Data records:
┄┄┄┄┄┄
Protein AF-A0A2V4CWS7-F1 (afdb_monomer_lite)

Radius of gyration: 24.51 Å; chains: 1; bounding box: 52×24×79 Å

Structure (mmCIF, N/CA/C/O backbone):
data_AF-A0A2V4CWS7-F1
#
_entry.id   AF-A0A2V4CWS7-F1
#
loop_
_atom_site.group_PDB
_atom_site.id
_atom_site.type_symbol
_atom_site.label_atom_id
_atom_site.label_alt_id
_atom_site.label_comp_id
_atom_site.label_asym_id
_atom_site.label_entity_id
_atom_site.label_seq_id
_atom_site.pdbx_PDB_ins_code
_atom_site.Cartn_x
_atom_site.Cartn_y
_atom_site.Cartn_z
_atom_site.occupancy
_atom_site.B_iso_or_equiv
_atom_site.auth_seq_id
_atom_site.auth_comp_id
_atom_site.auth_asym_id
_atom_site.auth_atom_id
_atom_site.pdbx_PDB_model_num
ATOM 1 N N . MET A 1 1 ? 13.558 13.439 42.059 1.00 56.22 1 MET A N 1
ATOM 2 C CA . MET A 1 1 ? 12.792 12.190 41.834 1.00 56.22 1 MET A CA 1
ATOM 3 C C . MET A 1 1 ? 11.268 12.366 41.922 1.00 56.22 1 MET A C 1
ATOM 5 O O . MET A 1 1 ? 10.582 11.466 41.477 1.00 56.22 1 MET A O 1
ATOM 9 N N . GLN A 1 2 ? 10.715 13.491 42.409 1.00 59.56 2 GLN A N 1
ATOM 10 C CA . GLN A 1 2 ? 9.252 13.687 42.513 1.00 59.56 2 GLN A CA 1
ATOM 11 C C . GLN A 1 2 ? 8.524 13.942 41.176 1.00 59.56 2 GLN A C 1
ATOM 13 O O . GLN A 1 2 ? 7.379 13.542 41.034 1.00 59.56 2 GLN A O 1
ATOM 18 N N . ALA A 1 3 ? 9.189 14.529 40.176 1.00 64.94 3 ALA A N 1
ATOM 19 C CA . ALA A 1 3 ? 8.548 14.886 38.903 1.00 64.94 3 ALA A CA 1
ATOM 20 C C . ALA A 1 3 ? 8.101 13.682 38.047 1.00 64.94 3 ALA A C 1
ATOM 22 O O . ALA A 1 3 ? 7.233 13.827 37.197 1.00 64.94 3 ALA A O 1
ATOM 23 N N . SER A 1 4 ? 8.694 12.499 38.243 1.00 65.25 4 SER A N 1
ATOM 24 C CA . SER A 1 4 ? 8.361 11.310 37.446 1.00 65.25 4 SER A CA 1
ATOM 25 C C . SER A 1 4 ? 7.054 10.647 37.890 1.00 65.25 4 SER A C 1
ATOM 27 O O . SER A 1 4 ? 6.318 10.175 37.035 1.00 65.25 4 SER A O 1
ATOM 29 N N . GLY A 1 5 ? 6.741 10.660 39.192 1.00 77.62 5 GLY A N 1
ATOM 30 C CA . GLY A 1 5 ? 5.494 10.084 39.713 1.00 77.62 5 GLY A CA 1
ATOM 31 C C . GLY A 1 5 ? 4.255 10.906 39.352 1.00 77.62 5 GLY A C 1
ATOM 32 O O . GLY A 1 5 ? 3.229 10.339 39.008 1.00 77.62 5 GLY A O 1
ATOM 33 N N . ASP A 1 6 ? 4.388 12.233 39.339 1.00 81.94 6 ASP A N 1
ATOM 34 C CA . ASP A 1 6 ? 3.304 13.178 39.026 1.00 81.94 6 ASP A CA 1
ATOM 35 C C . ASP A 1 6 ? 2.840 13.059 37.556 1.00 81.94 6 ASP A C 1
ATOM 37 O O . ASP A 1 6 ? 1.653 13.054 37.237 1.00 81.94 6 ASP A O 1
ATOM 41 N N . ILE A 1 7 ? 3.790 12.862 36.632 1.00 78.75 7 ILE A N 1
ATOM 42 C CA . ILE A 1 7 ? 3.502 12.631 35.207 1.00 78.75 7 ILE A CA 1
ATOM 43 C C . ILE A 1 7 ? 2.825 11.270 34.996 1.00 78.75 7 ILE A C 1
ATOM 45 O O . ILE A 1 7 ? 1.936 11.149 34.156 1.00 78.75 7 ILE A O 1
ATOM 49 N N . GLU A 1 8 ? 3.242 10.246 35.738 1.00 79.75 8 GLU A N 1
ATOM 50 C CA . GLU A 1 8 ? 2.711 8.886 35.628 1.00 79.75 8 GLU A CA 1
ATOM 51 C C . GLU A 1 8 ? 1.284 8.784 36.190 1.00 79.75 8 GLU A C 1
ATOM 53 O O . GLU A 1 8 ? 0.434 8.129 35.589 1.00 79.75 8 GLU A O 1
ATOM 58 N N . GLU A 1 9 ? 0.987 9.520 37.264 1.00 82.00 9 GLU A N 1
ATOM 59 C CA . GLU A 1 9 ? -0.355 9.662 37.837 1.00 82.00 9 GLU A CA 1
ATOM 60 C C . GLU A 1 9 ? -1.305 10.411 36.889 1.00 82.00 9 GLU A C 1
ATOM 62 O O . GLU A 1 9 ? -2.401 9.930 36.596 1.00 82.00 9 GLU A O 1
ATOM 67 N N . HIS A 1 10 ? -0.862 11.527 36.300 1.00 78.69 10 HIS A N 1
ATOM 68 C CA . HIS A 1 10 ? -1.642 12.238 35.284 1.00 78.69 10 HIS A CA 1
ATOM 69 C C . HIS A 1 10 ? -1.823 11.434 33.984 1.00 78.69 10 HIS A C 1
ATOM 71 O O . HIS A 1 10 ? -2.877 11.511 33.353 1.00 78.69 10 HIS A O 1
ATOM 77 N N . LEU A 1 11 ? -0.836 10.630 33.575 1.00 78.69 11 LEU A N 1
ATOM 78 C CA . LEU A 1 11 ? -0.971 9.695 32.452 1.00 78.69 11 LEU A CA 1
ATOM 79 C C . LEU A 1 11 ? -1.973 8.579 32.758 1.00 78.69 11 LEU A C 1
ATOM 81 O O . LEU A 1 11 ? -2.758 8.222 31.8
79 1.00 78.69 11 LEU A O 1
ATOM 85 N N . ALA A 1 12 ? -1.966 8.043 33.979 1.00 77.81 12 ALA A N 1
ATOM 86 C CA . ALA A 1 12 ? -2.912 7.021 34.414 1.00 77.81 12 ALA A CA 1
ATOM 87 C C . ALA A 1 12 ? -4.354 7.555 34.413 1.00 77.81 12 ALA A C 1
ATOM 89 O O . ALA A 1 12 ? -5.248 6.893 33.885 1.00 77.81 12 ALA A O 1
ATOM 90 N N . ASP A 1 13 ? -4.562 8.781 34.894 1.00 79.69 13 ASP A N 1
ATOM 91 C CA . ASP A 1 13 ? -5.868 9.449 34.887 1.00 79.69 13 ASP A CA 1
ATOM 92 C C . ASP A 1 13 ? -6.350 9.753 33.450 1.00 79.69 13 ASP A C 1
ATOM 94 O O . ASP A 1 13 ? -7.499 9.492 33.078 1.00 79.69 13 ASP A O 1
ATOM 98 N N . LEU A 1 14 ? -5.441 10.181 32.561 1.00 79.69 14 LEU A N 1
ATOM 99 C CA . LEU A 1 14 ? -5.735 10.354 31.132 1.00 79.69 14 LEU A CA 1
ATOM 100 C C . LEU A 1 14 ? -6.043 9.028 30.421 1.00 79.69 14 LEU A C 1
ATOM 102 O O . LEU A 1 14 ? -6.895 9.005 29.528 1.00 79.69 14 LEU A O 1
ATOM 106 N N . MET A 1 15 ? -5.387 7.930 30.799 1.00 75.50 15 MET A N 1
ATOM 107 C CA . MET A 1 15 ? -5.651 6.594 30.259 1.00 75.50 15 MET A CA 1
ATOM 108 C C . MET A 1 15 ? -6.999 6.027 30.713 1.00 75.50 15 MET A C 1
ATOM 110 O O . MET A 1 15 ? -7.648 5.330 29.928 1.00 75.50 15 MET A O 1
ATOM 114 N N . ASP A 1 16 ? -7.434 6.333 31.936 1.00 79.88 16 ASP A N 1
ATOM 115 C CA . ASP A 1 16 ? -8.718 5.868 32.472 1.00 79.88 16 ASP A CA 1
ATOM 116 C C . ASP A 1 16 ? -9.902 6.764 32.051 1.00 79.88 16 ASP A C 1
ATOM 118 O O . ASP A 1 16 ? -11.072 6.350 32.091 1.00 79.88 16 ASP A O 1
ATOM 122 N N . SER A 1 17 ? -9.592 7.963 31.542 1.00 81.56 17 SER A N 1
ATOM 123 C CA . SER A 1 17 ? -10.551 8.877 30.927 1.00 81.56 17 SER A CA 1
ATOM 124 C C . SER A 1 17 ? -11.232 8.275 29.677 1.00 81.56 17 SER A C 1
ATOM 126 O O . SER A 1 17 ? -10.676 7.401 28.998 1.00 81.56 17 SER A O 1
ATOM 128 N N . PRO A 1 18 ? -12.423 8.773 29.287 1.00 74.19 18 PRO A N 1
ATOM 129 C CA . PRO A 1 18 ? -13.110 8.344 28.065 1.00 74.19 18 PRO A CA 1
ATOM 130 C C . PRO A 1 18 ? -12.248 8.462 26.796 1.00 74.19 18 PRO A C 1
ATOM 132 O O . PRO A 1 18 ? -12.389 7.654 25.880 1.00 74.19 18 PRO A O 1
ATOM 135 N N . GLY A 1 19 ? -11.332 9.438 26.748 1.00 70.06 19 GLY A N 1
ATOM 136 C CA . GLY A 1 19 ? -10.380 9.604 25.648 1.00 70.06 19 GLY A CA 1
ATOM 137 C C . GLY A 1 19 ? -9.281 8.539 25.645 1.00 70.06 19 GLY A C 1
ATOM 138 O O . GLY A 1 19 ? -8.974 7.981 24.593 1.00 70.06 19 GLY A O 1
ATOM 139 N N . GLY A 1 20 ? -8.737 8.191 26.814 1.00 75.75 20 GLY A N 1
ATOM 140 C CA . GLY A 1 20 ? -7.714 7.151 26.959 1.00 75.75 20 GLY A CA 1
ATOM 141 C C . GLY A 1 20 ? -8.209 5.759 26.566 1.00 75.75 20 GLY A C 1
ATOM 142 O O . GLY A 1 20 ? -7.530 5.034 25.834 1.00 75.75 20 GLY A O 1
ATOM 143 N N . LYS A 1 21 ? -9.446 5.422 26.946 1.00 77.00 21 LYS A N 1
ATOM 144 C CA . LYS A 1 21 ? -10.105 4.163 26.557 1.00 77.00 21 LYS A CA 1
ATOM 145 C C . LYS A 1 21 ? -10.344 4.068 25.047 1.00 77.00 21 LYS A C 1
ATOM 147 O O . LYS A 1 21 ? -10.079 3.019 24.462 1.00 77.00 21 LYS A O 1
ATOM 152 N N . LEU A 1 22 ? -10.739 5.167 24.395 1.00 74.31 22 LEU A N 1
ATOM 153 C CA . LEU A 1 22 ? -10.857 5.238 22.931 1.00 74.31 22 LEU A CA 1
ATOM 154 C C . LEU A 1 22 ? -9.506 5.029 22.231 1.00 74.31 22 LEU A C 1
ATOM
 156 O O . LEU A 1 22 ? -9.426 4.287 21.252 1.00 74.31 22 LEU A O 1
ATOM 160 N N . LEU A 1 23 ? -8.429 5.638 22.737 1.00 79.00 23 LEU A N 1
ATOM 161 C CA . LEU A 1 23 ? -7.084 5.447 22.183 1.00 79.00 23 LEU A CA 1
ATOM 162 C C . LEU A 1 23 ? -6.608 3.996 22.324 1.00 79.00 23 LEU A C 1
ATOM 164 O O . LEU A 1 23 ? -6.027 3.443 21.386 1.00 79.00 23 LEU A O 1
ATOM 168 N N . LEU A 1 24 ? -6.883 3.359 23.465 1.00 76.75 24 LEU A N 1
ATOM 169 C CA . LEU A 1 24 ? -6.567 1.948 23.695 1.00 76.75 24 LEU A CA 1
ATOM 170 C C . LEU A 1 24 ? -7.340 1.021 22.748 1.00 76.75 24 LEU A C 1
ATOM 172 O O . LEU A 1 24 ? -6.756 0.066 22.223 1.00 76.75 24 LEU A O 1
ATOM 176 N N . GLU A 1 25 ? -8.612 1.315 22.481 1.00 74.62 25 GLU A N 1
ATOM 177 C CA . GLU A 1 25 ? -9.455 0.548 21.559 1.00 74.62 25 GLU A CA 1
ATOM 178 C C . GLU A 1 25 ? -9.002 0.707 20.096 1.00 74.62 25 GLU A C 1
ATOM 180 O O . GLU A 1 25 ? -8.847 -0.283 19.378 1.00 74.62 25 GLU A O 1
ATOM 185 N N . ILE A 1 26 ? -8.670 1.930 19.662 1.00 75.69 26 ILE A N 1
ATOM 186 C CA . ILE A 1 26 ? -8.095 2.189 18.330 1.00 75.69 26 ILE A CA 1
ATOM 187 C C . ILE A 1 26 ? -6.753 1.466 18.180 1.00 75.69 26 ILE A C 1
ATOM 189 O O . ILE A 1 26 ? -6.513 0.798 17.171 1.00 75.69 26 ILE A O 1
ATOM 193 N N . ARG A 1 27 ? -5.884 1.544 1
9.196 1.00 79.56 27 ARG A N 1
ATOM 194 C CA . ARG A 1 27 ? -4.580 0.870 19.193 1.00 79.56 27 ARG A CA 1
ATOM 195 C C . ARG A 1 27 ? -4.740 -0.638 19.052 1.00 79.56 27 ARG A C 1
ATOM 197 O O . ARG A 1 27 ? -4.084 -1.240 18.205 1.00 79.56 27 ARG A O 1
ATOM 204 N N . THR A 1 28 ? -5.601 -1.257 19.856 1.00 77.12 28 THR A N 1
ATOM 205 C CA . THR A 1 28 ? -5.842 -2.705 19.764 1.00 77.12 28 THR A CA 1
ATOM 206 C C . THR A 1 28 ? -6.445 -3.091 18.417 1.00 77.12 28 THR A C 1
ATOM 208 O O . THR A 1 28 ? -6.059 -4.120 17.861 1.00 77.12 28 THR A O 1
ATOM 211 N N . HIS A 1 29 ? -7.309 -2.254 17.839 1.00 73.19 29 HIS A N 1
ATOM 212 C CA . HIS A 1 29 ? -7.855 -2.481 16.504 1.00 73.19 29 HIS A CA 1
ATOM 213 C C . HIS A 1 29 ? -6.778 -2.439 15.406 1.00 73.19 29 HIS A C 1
┄┄┄┄┄┄
_Work item:_
When the line with "ATOM 91 C CA" is reached in the data above, start copying there, and copy each line exactly until the line with "ATOM 110 O O" has been copied; copy nothing else.

_Output for this exercise:_
ATOM 91 C CA . ASP A 1 13 ? -5.868 9.449 34.887 1.00 79.69 13 ASP A CA 1
ATOM 92 C C . ASP A 1 13 ? -6.350 9.753 33.450 1.00 79.69 13 ASP A C 1
ATOM 94 O O . ASP A 1 13 ? -7.499 9.492 33.078 1.00 79.69 13 ASP A O 1
ATOM 98 N N . LEU A 1 14 ? -5.441 10.181 32.561 1.00 79.69 14 LEU A N 1
ATOM 99 C CA . LEU A 1 14 ? -5.735 10.354 31.132 1.00 79.69 14 LEU A CA 1
ATOM 100 C C . LEU A 1 14 ? -6.043 9.028 30.421 1.00 79.69 14 LEU A C 1
ATOM 102 O O . LEU A 1 14 ? -6.895 9.005 29.528 1.00 79.69 14 LEU A O 1
ATOM 106 N N . MET A 1 15 ? -5.387 7.930 30.799 1.00 75.50 15 MET A N 1
ATOM 107 C CA . MET A 1 15 ? -5.651 6.594 30.259 1.00 75.50 15 MET A CA 1
ATOM 108 C C . MET A 1 15 ? -6.999 6.027 30.713 1.00 75.50 15 MET A C 1
ATOM 110 O O . MET A 1 15 ? -7.648 5.330 29.928 1.00 75.50 15 MET A O 1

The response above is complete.